1. Field of the Disclosure
The present disclosure relates to a photoacceptive layer comprising a metal oxide of a core-shell structure and a solar cell using the same, and more particularly, to a photoacceptive layer comprising a metal oxide of a core-shell structure which can improve photoconversion efficiency by improving a electron migration path, and a solar cell using the same.
2. Description of the Related Art
To address currently occurring energy problems, studies on alternatives to conventional fossil fuels have been conducted. In particular, broad studies on the utilization of natural energy such as wind power, atomic energy, and solar power for replacing petroleum resources which may be depleted within tens of years have been conducted. Among these, a solar cell using solar energy is unlimited in its resources and is environmental friendly unlike other energy sources. Selenium (Se) solar cells were initially developed in 1883 (see http://en.wikipedia.org/wiki/Solar_cell) and Silicon (Si) solar cells have more recently been considered.
However, such a Si solar cell is limited in practical use and cell efficiency due to its high manufacturing costs. For this reason, the development of a dye-sensitized solar cell that can be very inexpensively manufactured has been actively considered.
Unlike a Si solar cell, a dye-sensitized solar cell is a photoelectrochemical solar cell comprising as main constituents photosensitive dye molecules, which can absorb visible rays to produce electron-hole pairs, and a transition metal oxide which transfers the produced electrons. A representative example of currently available solar cells was reported by Gratzel et al. of Switzerland in 1991. The solar cell of Gratzel et al. includes a semiconductor electrode composed of titanium dioxide (TiO2) nanoparticles which are covered with dye molecules, a counter electrode (Pt electrode), and an electrolyte interposed therebetween. This cell is in the attracting interest due to its low manufacturing costs per power unit compared to a conventional Si solar cell.

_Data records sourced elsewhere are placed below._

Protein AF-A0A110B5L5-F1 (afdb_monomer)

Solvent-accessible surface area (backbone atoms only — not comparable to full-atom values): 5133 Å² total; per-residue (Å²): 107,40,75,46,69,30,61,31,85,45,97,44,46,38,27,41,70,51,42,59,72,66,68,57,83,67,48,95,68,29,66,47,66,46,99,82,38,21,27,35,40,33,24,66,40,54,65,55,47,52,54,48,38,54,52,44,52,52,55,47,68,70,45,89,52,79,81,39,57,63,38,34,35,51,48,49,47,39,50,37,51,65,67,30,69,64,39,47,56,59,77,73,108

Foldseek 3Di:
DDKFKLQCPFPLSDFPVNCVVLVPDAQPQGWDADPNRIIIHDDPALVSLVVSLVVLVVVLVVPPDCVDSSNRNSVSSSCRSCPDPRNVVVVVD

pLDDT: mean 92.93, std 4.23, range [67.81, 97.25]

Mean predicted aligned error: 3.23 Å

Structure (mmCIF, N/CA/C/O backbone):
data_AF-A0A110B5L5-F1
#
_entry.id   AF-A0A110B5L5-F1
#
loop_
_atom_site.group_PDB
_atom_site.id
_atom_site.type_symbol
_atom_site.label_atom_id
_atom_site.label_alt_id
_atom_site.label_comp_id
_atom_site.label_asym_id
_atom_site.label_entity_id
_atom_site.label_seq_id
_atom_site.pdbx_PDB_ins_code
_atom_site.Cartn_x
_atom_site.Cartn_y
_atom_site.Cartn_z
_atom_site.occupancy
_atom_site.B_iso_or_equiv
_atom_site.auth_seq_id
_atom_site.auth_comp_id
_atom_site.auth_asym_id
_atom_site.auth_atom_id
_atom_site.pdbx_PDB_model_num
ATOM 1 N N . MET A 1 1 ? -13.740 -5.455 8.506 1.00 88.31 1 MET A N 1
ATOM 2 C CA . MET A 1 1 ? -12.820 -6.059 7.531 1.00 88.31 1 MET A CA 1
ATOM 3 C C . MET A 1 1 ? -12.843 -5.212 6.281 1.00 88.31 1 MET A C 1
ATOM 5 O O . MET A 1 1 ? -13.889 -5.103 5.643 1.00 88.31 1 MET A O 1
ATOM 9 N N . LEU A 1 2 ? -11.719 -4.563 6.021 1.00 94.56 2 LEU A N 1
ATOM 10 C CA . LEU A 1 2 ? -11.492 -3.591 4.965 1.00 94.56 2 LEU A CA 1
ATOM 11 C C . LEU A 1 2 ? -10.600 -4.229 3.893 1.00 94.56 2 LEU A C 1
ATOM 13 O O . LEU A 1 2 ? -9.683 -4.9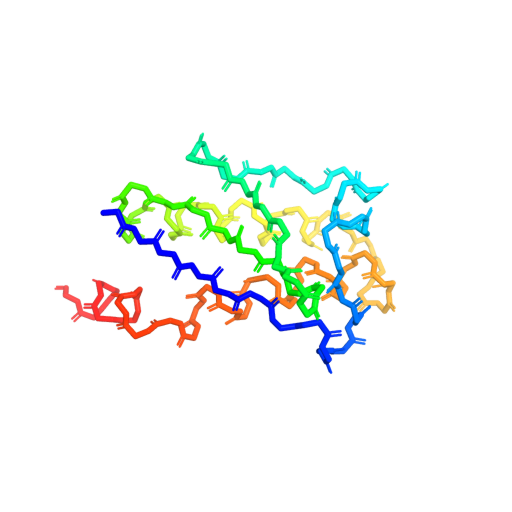91 4.204 1.00 94.56 2 LEU A O 1
ATOM 17 N N . TYR A 1 3 ? -10.895 -3.935 2.632 1.00 95.69 3 TYR A N 1
ATOM 18 C CA . TYR A 1 3 ? -10.134 -4.416 1.485 1.00 95.69 3 TYR A CA 1
ATOM 19 C C . TYR A 1 3 ? -9.752 -3.219 0.634 1.00 95.69 3 TYR A C 1
ATOM 21 O O . TYR A 1 3 ? -10.634 -2.476 0.211 1.00 95.69 3 TYR A O 1
ATOM 29 N N . ILE A 1 4 ? -8.459 -3.059 0.372 1.00 96.00 4 ILE A N 1
ATOM 30 C CA . ILE A 1 4 ? -7.942 -1.962 -0.442 1.00 96.00 4 ILE A CA 1
ATOM 31 C C . ILE A 1 4 ? -7.260 -2.562 -1.663 1.00 96.00 4 ILE A C 1
ATOM 33 O O . ILE A 1 4 ? -6.323 -3.354 -1.546 1.00 96.00 4 ILE A O 1
ATOM 37 N N . THR A 1 5 ? -7.749 -2.188 -2.840 1.00 95.69 5 THR A N 1
ATOM 38 C CA . THR A 1 5 ? -7.181 -2.620 -4.116 1.00 95.69 5 THR A CA 1
ATOM 39 C C . THR A 1 5 ? -6.106 -1.637 -4.557 1.00 95.69 5 THR A C 1
ATOM 41 O O . THR A 1 5 ? -6.377 -0.453 -4.750 1.00 95.69 5 THR A O 1
ATOM 44 N N . VAL A 1 6 ? -4.895 -2.141 -4.786 1.00 95.25 6 VAL A N 1
ATOM 45 C CA . VAL A 1 6 ? -3.812 -1.402 -5.433 1.00 95.25 6 VAL A CA 1
ATOM 46 C C . VAL A 1 6 ? -3.802 -1.775 -6.918 1.00 95.25 6 VAL A C 1
ATOM 48 O O . VAL A 1 6 ? -3.571 -2.944 -7.260 1.00 95.25 6 VAL A O 1
ATOM 51 N N . PRO A 1 7 ? -4.100 -0.823 -7.815 1.00 93.00 7 PRO A N 1
ATOM 52 C CA . PRO A 1 7 ? -4.260 -1.116 -9.227 1.00 93.00 7 PRO A CA 1
ATOM 53 C C . PRO A 1 7 ? -2.906 -1.369 -9.904 1.00 93.00 7 PRO A C 1
ATOM 55 O O . PRO A 1 7 ? -1.930 -0.647 -9.695 1.00 93.00 7 PRO A O 1
ATOM 58 N N . SER A 1 8 ? -2.852 -2.400 -10.748 1.00 91.69 8 SER A N 1
ATOM 59 C CA . SER A 1 8 ? -1.617 -2.831 -11.420 1.00 91.69 8 SER A CA 1
ATOM 60 C C . SER A 1 8 ? -1.203 -1.973 -12.619 1.00 91.69 8 SER A C 1
ATOM 62 O O . SER A 1 8 ? -0.129 -2.169 -13.188 1.00 91.69 8 SER A O 1
ATOM 64 N N . ASP A 1 9 ? -2.027 -1.004 -13.014 1.00 91.06 9 ASP A N 1
ATOM 65 C CA . ASP A 1 9 ? -1.733 -0.012 -14.050 1.00 91.06 9 ASP A CA 1
ATOM 66 C C . ASP A 1 9 ? -1.154 1.300 -13.485 1.00 91.06 9 ASP A C 1
ATOM 68 O O . ASP A 1 9 ? -0.957 2.263 -14.231 1.00 91.06 9 ASP A O 1
ATOM 72 N N . GLY A 1 10 ? -0.820 1.318 -12.189 1.00 86.31 10 GLY A N 1
ATOM 73 C CA . GLY A 1 10 ? -0.130 2.422 -11.530 1.00 86.31 10 GLY A CA 1
ATOM 74 C C . GLY A 1 10 ? 1.313 2.657 -12.018 1.00 86.31 10 GLY A C 1
ATOM 75 O O . GLY A 1 10 ? 1.857 1.883 -12.815 1.00 86.31 10 GLY A O 1
ATOM 76 N N . PRO A 1 11 ? 1.972 3.727 -11.532 1.00 89.38 11 PRO A N 1
ATOM 77 C CA . PRO A 1 11 ? 3.341 4.107 -11.895 1.00 89.38 11 PRO A CA 1
ATOM 78 C C . PRO A 1 11 ? 4.371 2.973 -11.831 1.00 89.38 11 PRO A C 1
ATOM 80 O O . PRO A 1 11 ? 5.218 2.857 -12.720 1.00 89.38 11 PRO A O 1
ATOM 83 N N . SER A 1 12 ? 4.301 2.130 -10.800 1.00 90.69 12 SER A N 1
ATOM 84 C CA . SER A 1 12 ? 5.212 0.995 -10.610 1.00 90.69 12 SER A CA 1
ATOM 85 C C . SER A 1 12 ? 4.816 -0.260 -11.388 1.00 90.69 12 SER A C 1
ATOM 87 O O . SER A 1 12 ? 5.618 -1.188 -11.504 1.00 90.69 12 SER A O 1
ATOM 89 N N . LYS A 1 13 ? 3.589 -0.296 -11.922 1.00 92.69 13 LYS A N 1
ATOM 90 C CA . LYS A 1 13 ? 2.924 -1.503 -12.424 1.00 92.69 13 LYS A CA 1
ATOM 91 C C . LYS A 1 13 ? 2.937 -2.650 -11.410 1.00 92.69 13 LYS A C 1
ATOM 93 O O . LYS A 1 13 ? 3.216 -3.798 -11.769 1.00 92.69 13 LYS A O 1
ATOM 98 N N . LEU A 1 14 ? 2.705 -2.322 -10.137 1.00 92.31 14 LEU A N 1
ATOM 99 C CA . LEU A 1 14 ? 2.737 -3.277 -9.037 1.00 92.31 14 LEU A CA 1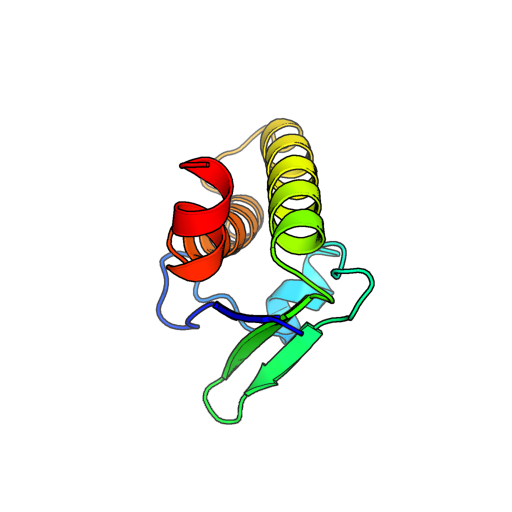
ATOM 100 C C . LEU A 1 14 ? 1.794 -4.452 -9.307 1.00 92.31 14 LEU A C 1
ATOM 102 O O . LEU A 1 14 ? 0.610 -4.286 -9.576 1.00 92.31 14 LEU A O 1
ATOM 106 N N . THR A 1 15 ? 2.337 -5.655 -9.191 1.00 93.19 15 THR A N 1
ATOM 107 C CA . THR A 1 15 ? 1.580 -6.910 -9.191 1.00 93.19 15 THR A CA 1
ATOM 108 C C . THR A 1 15 ? 1.880 -7.653 -7.900 1.00 93.19 15 THR A C 1
ATOM 110 O O . THR A 1 15 ? 2.894 -7.379 -7.256 1.00 93.19 15 THR A O 1
ATOM 113 N N . PHE A 1 16 ? 1.061 -8.640 -7.542 1.00 91.00 16 PHE A N 1
ATOM 114 C CA . PHE A 1 16 ? 1.325 -9.480 -6.369 1.00 91.00 16 PHE A CA 1
ATOM 115 C C . PHE A 1 16 ? 2.721 -10.130 -6.402 1.00 91.00 16 PHE A C 1
ATOM 117 O O . PHE A 1 16 ? 3.436 -10.129 -5.408 1.00 91.00 16 PHE A O 1
ATOM 124 N N . SER A 1 17 ? 3.180 -10.589 -7.570 1.00 90.62 17 SER A N 1
ATOM 125 C CA . SER A 1 17 ? 4.529 -11.153 -7.697 1.00 90.62 17 SER A CA 1
ATOM 126 C C . SER A 1 17 ? 5.634 -10.119 -7.470 1.00 90.62 17 SER A C 1
ATOM 128 O O . SER A 1 17 ? 6.674 -10.456 -6.912 1.00 90.62 17 SER A O 1
ATOM 130 N N . LEU A 1 1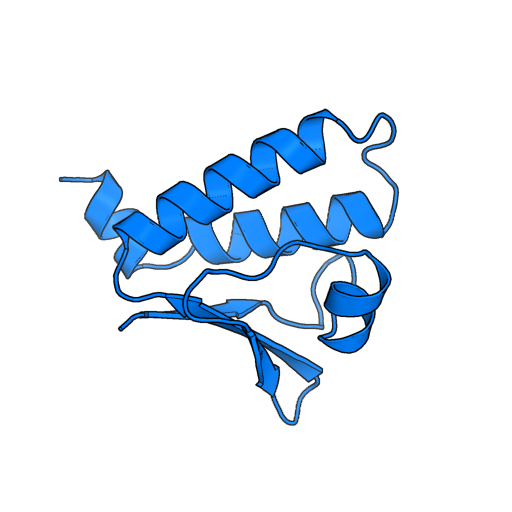8 ? 5.432 -8.863 -7.891 1.00 91.88 18 LEU A N 1
ATOM 131 C CA . LEU A 1 18 ? 6.387 -7.788 -7.606 1.00 91.88 18 LEU A CA 1
ATOM 132 C C . LEU A 1 18 ? 6.398 -7.441 -6.118 1.00 91.88 18 LEU A C 1
ATOM 134 O O . LEU A 1 18 ? 7.476 -7.294 -5.549 1.00 91.88 18 LEU A O 1
ATOM 138 N N . PHE A 1 19 ? 5.217 -7.382 -5.504 1.00 93.44 19 PHE A N 1
ATOM 139 C CA . PHE A 1 19 ? 5.042 -7.184 -4.070 1.00 93.44 19 PHE A CA 1
ATOM 140 C C . PHE A 1 19 ? 5.843 -8.213 -3.256 1.00 93.44 19 PHE A C 1
ATOM 142 O O . PHE A 1 19 ? 6.659 -7.822 -2.422 1.00 93.44 19 PHE A O 1
ATOM 149 N N . GLU A 1 20 ? 5.710 -9.504 -3.579 1.00 92.12 20 GLU A N 1
ATOM 150 C CA . GLU A 1 20 ? 6.501 -10.572 -2.952 1.00 92.12 20 GLU A CA 1
ATOM 151 C C . GLU A 1 20 ? 7.999 -10.460 -3.276 1.00 92.12 20 GLU A C 1
ATOM 153 O O . GLU A 1 20 ? 8.842 -10.617 -2.398 1.00 92.12 20 GLU A O 1
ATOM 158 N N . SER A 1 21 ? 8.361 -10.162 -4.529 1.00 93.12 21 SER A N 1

FIG. 1 illustrates a structure of a dye-sensitized solar cell. Referring to FIG. 1, the dye-sensitized solar cell includes a semiconductor electrode 10, an electrolyte layer 13, and a counter electrode 14. The semiconductor electrode 10 consists of a transparent conductive substrate 11 and a photoreceptive layer 12. That is, the electrolyte layer 13 is interposed between the semiconductor electrode 10 and the counter electrode 14.
The photoreceptive layer 12 is generally composed of a metal oxide 12a and a dye 12b. The dye 12b can be represented by S, S* and S+ which respectively designate neutral, a transition state, and an ionic state. When the dye 12b absorbs sunlight, electron transition from a ground state (S/S+) to an excited state (S*/S+) occurs to produce an electron-hole pair. The excited electrons (e−) are injected into a conduction band (CB) of the metal oxide 12a to produce an electromotive force.
All the excited electrons do not migrate to the conduction band of the metal oxide 12a and recombine with dye molecules to return to the ground state or induce a recombination reaction in which electrons that migrate to the conduction band combine with redox couples in the electrolyte 13. This causes the photoconversion efficiency to decrease, resulting in a reduction in electromotive force.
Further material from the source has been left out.